EXERCISE DETAILS: From the entries that follow, reproduce exactly and only the lines from the line with "ATOM 191 O O" to the line with "ATOM 197 C CA", endpoints included.

[Saved data entries]
────────

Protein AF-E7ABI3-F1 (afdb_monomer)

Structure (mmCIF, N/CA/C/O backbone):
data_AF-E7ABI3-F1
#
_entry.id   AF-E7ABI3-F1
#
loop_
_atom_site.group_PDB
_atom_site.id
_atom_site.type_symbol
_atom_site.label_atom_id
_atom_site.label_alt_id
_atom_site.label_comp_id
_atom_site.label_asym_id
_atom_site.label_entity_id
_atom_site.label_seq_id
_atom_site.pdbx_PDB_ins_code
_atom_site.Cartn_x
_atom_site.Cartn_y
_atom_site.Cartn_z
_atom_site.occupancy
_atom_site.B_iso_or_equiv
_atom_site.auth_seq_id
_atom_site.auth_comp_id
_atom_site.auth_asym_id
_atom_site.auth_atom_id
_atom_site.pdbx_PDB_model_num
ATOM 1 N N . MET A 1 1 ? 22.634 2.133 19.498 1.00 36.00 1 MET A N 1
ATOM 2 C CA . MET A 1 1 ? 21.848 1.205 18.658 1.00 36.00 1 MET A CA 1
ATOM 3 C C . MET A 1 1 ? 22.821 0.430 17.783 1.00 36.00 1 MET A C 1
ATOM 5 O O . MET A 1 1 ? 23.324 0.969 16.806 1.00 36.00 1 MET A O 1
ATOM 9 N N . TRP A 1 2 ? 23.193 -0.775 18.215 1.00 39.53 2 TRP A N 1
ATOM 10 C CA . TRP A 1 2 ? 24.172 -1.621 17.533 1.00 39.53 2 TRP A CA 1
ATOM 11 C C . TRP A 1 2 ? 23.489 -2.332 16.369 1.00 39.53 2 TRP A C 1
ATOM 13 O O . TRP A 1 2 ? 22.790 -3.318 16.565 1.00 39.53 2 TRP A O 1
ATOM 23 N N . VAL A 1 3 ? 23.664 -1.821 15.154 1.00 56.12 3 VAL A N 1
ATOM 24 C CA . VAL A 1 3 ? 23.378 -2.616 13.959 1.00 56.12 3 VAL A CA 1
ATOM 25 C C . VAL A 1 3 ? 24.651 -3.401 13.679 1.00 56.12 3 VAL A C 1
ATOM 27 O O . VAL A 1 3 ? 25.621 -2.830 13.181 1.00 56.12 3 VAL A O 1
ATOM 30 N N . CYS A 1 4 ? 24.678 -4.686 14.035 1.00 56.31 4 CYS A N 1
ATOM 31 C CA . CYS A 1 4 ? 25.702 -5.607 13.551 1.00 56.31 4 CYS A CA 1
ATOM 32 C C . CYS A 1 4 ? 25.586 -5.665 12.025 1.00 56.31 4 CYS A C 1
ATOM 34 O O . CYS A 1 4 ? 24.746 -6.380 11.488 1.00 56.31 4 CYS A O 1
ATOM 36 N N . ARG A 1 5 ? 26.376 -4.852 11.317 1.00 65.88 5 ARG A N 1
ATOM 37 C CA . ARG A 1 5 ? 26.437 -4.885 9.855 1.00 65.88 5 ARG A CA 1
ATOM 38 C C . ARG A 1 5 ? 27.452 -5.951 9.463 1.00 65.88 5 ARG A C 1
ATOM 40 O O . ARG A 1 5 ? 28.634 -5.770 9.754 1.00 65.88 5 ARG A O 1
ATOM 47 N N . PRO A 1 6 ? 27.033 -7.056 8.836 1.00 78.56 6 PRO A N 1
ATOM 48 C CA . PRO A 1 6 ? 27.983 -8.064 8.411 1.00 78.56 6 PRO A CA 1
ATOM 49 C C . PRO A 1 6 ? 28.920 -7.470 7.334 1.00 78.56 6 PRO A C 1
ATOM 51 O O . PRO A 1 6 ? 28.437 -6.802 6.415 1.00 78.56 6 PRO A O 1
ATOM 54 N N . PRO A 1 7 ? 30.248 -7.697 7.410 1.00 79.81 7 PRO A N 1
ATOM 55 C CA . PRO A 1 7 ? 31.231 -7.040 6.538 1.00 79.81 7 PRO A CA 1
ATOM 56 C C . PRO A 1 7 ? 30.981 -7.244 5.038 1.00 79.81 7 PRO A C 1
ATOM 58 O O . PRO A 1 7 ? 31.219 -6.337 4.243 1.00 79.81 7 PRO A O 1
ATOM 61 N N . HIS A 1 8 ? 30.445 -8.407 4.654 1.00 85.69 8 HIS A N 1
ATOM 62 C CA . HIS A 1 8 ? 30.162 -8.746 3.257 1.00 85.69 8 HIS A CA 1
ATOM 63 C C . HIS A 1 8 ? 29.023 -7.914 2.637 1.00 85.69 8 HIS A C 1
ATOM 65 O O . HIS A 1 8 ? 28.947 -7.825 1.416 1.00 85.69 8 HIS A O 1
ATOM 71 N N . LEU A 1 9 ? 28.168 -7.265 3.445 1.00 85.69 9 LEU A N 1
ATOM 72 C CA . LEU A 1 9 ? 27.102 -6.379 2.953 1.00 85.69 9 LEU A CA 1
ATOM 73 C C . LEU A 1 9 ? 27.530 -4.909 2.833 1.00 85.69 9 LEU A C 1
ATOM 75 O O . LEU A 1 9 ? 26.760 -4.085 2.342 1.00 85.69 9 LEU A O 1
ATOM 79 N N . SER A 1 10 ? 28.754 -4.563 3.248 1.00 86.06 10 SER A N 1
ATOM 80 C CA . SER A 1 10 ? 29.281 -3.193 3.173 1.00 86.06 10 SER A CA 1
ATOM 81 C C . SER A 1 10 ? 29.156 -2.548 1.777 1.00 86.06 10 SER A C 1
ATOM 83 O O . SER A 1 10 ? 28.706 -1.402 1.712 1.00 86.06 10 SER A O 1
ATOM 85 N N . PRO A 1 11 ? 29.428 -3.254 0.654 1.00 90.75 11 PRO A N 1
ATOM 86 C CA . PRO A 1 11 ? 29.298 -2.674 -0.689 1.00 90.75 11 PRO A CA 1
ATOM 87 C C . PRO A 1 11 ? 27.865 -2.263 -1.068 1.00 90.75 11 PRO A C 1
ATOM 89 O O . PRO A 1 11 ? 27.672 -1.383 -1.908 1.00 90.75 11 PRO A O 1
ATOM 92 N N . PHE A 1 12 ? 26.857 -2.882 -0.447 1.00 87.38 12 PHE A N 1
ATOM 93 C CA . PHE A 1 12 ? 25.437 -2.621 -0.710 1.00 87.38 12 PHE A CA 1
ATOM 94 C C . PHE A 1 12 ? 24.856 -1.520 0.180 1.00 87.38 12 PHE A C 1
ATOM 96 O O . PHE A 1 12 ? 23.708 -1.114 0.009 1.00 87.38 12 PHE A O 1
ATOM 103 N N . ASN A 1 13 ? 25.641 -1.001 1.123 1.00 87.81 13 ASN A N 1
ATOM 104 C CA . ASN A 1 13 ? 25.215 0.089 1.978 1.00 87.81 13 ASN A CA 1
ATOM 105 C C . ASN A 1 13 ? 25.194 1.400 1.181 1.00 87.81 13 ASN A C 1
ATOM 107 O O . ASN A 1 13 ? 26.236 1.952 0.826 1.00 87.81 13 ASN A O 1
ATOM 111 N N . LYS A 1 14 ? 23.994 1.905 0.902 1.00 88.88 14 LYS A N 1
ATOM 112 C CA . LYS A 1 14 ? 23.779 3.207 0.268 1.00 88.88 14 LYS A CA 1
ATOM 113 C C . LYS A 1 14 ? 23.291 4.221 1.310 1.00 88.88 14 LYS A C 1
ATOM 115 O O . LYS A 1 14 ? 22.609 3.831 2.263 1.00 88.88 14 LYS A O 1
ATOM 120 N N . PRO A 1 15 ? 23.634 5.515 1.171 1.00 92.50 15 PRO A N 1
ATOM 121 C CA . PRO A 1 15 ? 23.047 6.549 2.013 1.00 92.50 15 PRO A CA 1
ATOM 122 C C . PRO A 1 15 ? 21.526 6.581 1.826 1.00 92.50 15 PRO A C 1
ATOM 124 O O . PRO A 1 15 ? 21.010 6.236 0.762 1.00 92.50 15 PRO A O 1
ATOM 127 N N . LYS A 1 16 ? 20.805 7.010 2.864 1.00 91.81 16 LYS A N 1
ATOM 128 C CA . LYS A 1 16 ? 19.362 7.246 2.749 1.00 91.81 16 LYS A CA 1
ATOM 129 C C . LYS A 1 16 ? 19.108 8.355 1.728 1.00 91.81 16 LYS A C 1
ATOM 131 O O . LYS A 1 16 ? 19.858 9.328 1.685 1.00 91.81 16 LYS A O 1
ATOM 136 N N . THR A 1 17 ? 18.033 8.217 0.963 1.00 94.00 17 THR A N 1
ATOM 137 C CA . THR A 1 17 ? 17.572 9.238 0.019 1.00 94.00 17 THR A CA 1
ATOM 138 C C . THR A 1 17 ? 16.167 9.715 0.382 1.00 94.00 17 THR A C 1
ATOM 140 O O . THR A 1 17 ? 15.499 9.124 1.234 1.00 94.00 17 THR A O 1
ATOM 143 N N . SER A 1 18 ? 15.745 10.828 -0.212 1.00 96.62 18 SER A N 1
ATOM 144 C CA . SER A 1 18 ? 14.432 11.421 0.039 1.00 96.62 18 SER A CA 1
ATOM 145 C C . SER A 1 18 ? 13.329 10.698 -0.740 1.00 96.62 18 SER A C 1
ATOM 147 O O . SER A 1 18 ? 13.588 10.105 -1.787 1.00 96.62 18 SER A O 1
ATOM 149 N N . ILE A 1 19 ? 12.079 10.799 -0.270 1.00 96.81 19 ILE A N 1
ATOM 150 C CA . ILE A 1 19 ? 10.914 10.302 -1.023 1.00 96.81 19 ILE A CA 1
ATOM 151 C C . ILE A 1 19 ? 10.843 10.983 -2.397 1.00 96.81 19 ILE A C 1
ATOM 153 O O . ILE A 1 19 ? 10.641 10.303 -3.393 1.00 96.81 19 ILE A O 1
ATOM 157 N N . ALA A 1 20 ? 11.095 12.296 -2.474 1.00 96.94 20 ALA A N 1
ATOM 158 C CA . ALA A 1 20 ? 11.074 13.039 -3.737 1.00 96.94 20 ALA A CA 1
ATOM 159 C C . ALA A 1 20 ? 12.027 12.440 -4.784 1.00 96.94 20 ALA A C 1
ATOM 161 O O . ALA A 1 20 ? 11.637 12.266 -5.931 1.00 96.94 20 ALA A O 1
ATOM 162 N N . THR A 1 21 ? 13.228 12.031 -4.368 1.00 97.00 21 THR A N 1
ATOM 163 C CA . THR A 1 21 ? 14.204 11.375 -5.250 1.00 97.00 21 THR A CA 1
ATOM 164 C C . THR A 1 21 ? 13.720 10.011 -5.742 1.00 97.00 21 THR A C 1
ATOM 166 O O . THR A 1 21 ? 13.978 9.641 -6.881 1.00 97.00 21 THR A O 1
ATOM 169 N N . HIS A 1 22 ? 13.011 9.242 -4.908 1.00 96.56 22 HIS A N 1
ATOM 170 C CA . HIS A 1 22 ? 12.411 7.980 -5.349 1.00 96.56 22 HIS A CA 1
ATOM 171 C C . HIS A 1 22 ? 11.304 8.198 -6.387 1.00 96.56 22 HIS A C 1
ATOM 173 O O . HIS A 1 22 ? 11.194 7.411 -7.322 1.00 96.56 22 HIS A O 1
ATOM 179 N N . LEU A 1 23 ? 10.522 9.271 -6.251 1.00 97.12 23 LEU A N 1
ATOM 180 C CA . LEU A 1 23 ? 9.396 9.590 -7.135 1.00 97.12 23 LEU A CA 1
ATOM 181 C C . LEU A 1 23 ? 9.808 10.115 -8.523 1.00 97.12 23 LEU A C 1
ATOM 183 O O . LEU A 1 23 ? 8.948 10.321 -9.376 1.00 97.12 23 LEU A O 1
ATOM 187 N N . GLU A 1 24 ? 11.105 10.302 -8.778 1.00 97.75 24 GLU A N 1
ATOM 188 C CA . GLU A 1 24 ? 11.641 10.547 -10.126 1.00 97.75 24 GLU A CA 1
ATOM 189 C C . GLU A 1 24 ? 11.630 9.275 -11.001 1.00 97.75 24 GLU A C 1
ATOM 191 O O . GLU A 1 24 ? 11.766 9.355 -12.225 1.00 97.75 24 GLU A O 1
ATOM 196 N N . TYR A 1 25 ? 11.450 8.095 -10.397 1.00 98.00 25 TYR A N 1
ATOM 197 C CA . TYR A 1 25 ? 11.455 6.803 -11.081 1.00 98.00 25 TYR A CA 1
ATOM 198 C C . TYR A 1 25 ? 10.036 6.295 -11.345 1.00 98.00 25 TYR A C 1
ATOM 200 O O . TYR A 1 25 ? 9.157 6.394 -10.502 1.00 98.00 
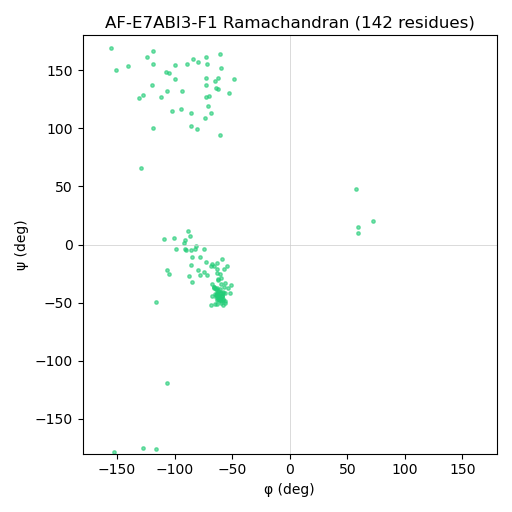25 TYR A O 1
ATOM 208 N N . LYS A 1 26 ? 9.821 5.665 -12.507 1.00 97.75 26 LYS A N 1
ATOM 209 C CA . LYS A 1 26 ? 8.508 5.108 -12.896 1.00 97.75 26 LYS A CA 1
ATOM 210 C C . LYS A 1 26 ? 8.075 3.919 -12.035 1.00 97.75 26 LYS A C 1
ATOM 212 O O . LYS A 1 26 ? 6.888 3.718 -11.807 1.00 97.75 26 LYS A O 1
ATOM 217 N N . PHE A 1 27 ? 9.042 3.118 -11.602 1.00 98.31 27 PHE A N 1
ATOM 218 C CA . PHE A 1 27 ? 8.844 1.832 -10.946 1.00 98.31 27 PHE A CA 1
ATOM 219 C C . PHE A 1 27 ? 9.627 1.820 -9.638 1.00 98.31 27 PHE A C 1
ATOM 221 O O . PHE A 1 27 ? 10.819 2.134 -9.635 1.00 98.31 27 PHE A O 1
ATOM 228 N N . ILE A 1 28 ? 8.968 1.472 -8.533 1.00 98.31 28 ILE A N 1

────────

ANSWER BOX:
ATOM 191 O O . GLU A 1 24 ? 11.766 9.355 -12.225 1.00 97.75 24 GLU A O 1
ATOM 196 N N . TYR A 1 25 ? 11.450 8.095 -10.397 1.00 98.00 25 TYR A N 1
ATOM 197 C CA . TYR A 1 25 ? 11.455 6.803 -11.081 1.00 98.00 25 TYR A CA 1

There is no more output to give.